¿Qué harías tú?
Cuando era joven, había bromeado con esta situación muy a
menudo. La utilizaba para poner a la abuela de mi mujer en un compromiso, y
todos nos reíamos, a pesar de que no conseguía obtener respuesta alguna de
ella. Ahora, después de tantos años, no deja de resultarme curioso que con el
tiempo, fuera yo el que me encontrara con esa tesitura. Pero además, me
resultaba aterrador, pues si no tomaba una decisión pronto, me costaría mi
propia vida.
Parece mentira que la noche anterior a aquel día, estuviéramos
los cuatro cenando tranquilamente, ajenos por completo al destino que nos
esperaba. Menos de diez horas después de besar a mi mujer para darle las buenas
noches, supe que era el último beso que podría darle en vida.
El desconocido que llamó por la mañana a la puerta no tenía
aspecto de asesino.
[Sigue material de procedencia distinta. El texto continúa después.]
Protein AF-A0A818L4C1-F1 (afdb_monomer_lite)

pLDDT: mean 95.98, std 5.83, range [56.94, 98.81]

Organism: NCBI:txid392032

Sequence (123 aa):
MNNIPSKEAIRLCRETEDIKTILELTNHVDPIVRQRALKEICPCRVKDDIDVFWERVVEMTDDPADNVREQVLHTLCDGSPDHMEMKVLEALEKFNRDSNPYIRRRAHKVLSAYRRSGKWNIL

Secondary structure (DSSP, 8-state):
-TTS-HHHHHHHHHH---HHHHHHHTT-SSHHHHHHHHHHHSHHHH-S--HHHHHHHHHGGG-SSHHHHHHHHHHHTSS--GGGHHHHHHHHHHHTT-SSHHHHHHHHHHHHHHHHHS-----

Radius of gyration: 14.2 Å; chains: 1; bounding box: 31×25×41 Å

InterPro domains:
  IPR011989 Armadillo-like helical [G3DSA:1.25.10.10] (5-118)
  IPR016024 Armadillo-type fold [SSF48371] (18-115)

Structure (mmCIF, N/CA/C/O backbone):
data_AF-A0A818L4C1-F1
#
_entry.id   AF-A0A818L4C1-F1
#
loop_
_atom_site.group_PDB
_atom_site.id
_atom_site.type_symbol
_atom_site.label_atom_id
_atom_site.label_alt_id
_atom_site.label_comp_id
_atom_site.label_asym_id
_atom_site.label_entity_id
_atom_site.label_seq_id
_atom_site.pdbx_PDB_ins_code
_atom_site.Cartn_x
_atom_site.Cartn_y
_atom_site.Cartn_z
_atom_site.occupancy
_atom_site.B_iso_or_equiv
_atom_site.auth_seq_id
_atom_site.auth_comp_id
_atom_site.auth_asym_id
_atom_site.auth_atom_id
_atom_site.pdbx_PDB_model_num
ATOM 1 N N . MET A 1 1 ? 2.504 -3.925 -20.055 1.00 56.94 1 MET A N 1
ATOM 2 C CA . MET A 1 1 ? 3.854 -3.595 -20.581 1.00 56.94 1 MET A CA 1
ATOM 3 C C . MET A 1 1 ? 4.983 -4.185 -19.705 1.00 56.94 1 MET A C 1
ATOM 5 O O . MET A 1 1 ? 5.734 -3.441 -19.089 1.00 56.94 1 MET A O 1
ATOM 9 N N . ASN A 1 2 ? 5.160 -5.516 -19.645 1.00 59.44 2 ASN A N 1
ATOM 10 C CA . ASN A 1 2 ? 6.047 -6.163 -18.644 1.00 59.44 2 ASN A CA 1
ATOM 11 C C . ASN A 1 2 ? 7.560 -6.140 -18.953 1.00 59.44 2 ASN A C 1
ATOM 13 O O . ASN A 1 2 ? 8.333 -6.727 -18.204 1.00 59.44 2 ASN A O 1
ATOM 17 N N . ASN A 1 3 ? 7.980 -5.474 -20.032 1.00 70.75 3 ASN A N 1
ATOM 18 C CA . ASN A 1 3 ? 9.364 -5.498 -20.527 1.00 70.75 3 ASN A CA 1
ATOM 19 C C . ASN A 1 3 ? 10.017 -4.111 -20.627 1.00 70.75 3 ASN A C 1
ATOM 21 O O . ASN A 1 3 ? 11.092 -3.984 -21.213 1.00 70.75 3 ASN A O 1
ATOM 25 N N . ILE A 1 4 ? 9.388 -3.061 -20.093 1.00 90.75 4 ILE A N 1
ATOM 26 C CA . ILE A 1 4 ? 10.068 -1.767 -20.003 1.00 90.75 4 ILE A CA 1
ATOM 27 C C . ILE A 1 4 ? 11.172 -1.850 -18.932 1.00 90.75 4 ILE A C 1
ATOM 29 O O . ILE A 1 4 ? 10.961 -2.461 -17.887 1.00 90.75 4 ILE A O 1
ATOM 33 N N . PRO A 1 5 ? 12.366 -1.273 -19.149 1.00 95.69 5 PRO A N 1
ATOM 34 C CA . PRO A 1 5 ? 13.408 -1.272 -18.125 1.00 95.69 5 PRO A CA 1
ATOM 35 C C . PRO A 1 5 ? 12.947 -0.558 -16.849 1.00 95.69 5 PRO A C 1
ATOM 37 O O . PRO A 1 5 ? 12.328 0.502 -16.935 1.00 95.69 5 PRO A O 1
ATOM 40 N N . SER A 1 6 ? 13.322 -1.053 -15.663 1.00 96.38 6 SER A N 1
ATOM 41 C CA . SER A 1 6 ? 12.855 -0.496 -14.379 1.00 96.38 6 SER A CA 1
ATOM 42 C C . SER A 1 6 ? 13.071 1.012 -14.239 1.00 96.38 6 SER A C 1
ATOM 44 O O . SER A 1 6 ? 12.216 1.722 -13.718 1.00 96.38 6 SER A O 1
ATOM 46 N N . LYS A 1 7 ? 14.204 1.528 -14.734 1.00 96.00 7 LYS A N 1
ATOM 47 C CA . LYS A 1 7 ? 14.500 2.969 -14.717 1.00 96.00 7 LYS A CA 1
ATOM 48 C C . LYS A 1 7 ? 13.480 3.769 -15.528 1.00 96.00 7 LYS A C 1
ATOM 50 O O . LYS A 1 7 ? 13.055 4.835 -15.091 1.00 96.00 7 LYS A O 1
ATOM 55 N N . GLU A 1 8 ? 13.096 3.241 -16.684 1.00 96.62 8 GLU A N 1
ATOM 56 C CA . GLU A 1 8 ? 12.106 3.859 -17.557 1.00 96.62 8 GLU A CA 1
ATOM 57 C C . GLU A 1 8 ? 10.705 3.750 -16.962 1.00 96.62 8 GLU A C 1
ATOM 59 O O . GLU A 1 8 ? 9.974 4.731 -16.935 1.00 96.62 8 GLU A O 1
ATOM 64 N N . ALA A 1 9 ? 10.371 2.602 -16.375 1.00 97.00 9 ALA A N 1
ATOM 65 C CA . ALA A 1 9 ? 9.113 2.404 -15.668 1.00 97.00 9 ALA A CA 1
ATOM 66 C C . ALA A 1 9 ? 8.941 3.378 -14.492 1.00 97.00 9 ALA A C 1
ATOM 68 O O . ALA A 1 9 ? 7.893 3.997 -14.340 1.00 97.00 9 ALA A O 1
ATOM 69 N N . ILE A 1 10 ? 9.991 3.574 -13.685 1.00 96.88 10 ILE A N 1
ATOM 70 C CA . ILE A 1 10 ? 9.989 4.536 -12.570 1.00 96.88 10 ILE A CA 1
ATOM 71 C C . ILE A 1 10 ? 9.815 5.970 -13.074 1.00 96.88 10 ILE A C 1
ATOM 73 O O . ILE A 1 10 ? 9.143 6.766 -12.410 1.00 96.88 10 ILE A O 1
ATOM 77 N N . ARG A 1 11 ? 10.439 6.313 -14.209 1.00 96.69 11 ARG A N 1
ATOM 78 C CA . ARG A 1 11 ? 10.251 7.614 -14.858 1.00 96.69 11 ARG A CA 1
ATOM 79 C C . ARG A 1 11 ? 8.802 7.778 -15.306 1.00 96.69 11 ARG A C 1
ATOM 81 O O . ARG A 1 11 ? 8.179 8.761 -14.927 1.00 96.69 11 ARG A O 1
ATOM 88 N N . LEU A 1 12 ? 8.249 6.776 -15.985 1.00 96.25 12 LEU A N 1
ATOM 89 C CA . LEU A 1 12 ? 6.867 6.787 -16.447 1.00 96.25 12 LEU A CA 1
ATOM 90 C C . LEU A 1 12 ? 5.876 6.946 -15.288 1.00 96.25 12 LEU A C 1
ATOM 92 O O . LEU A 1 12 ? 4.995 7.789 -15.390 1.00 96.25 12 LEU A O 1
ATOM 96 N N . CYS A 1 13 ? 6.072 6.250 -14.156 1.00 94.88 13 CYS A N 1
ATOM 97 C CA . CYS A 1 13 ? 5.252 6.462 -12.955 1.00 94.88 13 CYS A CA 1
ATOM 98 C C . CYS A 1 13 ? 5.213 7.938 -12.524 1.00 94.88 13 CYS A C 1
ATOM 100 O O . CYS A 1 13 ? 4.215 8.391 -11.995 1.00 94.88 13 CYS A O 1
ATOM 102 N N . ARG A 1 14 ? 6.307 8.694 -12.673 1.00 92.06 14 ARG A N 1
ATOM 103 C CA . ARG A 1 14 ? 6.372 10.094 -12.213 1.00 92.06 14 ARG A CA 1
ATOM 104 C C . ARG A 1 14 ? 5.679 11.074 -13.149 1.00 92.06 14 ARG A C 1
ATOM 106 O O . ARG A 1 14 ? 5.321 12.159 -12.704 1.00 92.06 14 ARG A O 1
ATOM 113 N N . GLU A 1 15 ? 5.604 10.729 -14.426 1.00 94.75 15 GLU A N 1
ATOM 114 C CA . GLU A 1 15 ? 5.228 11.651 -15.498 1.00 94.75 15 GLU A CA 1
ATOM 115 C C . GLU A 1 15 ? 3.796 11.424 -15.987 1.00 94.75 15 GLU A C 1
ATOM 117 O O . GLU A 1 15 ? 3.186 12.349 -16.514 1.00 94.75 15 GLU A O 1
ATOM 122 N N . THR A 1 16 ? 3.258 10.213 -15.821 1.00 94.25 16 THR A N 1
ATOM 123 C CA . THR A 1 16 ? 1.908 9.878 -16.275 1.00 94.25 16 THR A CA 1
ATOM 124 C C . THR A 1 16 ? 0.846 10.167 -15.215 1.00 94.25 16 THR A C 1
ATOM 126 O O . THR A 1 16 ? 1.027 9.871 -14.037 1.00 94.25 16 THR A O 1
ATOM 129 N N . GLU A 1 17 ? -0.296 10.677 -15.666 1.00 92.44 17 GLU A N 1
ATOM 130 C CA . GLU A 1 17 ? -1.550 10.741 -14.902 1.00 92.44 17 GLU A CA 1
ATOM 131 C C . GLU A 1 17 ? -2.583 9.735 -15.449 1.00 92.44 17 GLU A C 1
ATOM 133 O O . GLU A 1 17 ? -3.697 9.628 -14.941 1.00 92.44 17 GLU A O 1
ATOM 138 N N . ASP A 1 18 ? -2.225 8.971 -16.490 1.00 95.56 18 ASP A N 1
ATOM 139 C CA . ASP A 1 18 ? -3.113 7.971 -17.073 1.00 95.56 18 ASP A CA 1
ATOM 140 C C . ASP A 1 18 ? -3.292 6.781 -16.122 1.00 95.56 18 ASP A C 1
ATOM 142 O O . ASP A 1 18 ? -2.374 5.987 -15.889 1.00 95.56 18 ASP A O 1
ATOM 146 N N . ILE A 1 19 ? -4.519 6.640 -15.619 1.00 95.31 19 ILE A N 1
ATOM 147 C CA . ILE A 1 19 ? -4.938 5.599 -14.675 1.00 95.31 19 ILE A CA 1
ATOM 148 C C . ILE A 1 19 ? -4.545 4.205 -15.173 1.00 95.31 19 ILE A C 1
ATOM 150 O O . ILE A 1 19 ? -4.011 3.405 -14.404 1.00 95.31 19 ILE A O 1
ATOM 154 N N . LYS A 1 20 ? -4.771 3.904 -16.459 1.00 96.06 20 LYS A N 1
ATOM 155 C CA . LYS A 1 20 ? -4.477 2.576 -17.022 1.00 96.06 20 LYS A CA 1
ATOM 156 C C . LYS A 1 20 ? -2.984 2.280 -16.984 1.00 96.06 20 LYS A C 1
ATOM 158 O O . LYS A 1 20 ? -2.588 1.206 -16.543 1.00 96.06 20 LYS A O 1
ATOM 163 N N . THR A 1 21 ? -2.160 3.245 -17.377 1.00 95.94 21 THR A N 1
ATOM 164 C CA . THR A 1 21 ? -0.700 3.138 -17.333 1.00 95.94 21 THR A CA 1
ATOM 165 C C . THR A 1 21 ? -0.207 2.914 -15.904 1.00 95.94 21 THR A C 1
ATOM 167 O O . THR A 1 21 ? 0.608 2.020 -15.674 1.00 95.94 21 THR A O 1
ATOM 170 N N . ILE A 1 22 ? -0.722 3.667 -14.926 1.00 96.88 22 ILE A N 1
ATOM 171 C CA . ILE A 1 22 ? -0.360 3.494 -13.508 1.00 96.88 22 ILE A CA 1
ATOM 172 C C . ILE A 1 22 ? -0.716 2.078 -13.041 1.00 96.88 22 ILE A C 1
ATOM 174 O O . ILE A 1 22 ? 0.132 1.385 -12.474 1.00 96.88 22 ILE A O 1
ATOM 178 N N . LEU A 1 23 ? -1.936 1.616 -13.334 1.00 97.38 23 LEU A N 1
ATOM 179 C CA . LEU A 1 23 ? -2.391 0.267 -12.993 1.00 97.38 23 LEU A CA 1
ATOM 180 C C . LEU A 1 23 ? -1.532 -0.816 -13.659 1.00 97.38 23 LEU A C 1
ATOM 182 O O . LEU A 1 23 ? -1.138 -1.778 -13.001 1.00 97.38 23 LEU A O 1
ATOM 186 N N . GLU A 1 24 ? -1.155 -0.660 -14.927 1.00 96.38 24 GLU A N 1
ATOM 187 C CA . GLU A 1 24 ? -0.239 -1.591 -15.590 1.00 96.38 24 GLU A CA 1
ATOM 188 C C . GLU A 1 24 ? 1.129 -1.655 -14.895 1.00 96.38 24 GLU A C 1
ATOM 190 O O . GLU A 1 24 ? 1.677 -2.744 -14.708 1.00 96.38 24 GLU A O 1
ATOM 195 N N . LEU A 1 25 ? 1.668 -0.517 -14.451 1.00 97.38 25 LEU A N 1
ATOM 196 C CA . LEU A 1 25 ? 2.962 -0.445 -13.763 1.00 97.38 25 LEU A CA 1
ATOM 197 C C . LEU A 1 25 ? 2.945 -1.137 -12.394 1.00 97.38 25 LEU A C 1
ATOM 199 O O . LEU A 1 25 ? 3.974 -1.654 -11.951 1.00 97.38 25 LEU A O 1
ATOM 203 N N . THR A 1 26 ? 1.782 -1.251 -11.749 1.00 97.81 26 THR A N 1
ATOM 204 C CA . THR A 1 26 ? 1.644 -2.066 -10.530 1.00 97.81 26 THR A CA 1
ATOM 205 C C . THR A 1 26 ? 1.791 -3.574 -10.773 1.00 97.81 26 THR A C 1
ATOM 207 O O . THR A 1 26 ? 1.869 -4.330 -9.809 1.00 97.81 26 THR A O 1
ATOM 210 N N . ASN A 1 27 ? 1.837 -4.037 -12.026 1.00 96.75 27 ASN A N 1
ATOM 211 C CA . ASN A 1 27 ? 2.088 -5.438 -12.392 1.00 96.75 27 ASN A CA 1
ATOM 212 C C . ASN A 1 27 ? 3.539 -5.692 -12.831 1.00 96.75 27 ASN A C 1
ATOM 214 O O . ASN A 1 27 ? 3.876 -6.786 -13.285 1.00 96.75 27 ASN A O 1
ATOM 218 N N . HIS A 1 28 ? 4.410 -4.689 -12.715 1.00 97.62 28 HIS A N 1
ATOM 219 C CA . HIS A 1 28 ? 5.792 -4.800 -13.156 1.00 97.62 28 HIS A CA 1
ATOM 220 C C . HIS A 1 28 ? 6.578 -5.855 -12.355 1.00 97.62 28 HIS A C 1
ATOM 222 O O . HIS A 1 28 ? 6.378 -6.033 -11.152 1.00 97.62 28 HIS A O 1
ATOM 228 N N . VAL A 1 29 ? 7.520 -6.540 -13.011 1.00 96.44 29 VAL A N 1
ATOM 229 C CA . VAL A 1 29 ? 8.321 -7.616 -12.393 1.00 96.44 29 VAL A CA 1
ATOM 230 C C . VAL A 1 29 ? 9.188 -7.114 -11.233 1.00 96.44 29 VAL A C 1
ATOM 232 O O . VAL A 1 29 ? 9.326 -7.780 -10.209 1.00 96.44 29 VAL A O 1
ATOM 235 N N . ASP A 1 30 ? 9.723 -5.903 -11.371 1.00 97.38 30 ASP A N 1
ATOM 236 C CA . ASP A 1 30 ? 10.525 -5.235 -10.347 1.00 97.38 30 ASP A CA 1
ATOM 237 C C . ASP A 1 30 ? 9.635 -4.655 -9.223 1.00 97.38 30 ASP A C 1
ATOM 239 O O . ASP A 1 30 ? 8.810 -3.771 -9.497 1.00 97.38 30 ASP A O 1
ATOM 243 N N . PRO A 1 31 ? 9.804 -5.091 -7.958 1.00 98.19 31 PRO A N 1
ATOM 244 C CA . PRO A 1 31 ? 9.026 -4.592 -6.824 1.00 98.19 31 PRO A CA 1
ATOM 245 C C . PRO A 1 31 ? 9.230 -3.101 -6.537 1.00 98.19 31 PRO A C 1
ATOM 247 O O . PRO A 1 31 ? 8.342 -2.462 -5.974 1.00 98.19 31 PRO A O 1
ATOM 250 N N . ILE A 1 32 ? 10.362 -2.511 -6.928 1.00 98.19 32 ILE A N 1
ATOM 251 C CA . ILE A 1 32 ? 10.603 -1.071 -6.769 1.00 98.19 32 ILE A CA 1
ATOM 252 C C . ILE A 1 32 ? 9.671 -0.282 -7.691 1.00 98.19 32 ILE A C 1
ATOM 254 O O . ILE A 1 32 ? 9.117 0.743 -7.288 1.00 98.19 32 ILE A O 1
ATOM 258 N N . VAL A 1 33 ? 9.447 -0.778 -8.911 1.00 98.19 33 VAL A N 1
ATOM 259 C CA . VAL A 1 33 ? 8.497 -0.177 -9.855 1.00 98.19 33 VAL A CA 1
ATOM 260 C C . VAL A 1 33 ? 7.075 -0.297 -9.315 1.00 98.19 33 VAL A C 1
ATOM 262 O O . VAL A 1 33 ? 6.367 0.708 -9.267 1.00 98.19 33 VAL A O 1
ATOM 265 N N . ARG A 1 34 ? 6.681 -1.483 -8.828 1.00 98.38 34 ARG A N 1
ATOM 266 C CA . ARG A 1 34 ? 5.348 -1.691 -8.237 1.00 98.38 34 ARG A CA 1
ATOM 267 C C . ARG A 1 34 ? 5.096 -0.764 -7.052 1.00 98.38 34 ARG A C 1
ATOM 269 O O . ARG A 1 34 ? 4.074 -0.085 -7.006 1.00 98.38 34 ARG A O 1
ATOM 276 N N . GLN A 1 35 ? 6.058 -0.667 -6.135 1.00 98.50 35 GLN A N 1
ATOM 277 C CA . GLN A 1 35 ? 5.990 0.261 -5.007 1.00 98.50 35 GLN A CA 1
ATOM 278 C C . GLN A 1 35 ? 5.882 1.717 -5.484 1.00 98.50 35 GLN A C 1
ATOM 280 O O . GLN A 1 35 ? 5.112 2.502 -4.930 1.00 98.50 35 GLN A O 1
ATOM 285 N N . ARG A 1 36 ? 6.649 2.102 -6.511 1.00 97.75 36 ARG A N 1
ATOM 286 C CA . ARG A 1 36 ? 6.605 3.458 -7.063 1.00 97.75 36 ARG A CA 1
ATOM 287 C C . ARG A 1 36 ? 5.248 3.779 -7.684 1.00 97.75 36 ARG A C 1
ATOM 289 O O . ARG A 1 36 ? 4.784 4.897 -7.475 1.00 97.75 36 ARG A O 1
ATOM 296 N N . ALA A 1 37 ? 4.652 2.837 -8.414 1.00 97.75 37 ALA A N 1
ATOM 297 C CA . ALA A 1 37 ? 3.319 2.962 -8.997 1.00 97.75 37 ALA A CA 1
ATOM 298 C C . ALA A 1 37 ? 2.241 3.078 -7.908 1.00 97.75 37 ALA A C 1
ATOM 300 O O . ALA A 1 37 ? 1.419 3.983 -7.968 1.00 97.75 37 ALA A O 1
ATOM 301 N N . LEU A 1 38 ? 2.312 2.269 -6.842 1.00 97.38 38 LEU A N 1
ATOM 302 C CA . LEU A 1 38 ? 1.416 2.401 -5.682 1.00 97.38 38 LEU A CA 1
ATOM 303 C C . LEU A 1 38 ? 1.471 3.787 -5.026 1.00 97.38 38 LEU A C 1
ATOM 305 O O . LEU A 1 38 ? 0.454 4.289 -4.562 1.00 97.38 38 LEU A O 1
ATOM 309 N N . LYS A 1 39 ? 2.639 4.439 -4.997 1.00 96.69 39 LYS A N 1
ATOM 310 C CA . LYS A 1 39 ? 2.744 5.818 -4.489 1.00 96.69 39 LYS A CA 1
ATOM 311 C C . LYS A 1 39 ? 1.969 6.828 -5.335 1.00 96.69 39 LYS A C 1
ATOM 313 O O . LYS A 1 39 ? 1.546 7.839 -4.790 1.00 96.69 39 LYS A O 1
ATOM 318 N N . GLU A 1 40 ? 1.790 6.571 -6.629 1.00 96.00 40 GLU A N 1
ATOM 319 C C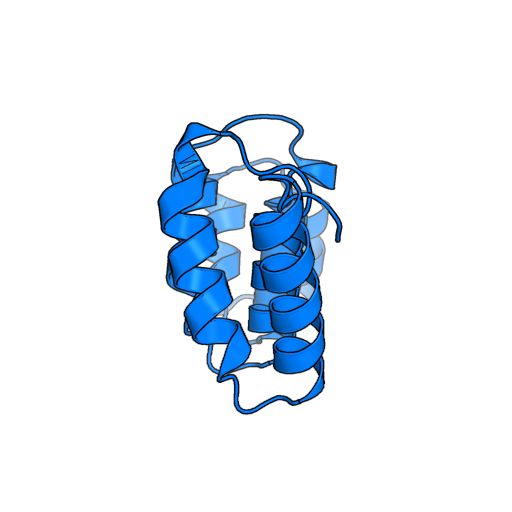A . GLU A 1 40 ? 0.936 7.409 -7.483 1.00 96.00 40 GLU A CA 1
ATOM 320 C C . GLU A 1 40 ? -0.551 7.129 -7.285 1.00 96.00 40 GLU A C 1
ATOM 322 O O . GLU A 1 40 ? -1.360 7.975 -7.632 1.00 96.00 40 GLU A O 1
ATOM 327 N N . ILE A 1 41 ? -0.901 5.985 -6.691 1.00 95.69 41 ILE A N 1
ATOM 328 C CA . ILE A 1 41 ? -2.274 5.618 -6.323 1.00 95.69 41 ILE A CA 1
ATOM 329 C C . ILE A 1 41 ? -2.668 6.185 -4.942 1.00 95.69 41 ILE A C 1
ATOM 331 O O . ILE A 1 41 ? -3.846 6.334 -4.634 1.00 95.69 41 ILE A O 1
ATOM 335 N N . CYS A 1 42 ? -1.693 6.526 -4.096 1.00 93.50 42 CYS A N 1
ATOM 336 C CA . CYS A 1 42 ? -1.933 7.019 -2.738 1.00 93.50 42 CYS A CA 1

Más bien, me recordaba a una rata de biblioteca o a algún
friki informático. Con su camisa abrochada hasta el cuello y sus gafas negras
de montura ancha, parecía incapaz de matar a una mosca, sin embargo, no le
tembló el pulso cuando apuntó a mi mujer a la cabeza y le disparó a bocajarro, reventándole
la mitad derecha de la cara. Me queda el consuelo de que no sufrió, y de que al
irse tan rápido, no tuvo que vivir lo que sucedió a continuación.
Desde la cocina vi el disparo y caí desplomado de rodillas
por el horror. Mis dos hijos bajaron corriendo las escaleras al escucharlo y
encontraron a su madre, tumbada sobre un charco de sangre, con la cara
desfigurada. El desconocido seguía en el umbral de la entrada, apuntando a mis
hijos con su arma, y con una extraña sonrisa de satisfacción.
- Esto sólo ha sido para que me respetéis – dijo.
– Ahora salid de la casa.
Luis y Fernando obedecieron lloriqueando y salieron al
exterior. Yo me puse en pie e hice lo mismo. Aún no creía lo que estaba pasando
pero instintivamente, obedecí.
Caminamos en dirección al viejo faro que estaba junto al
acantilado. Los gemelos, abrazados a mis piernas, y yo, caminando como un zombi.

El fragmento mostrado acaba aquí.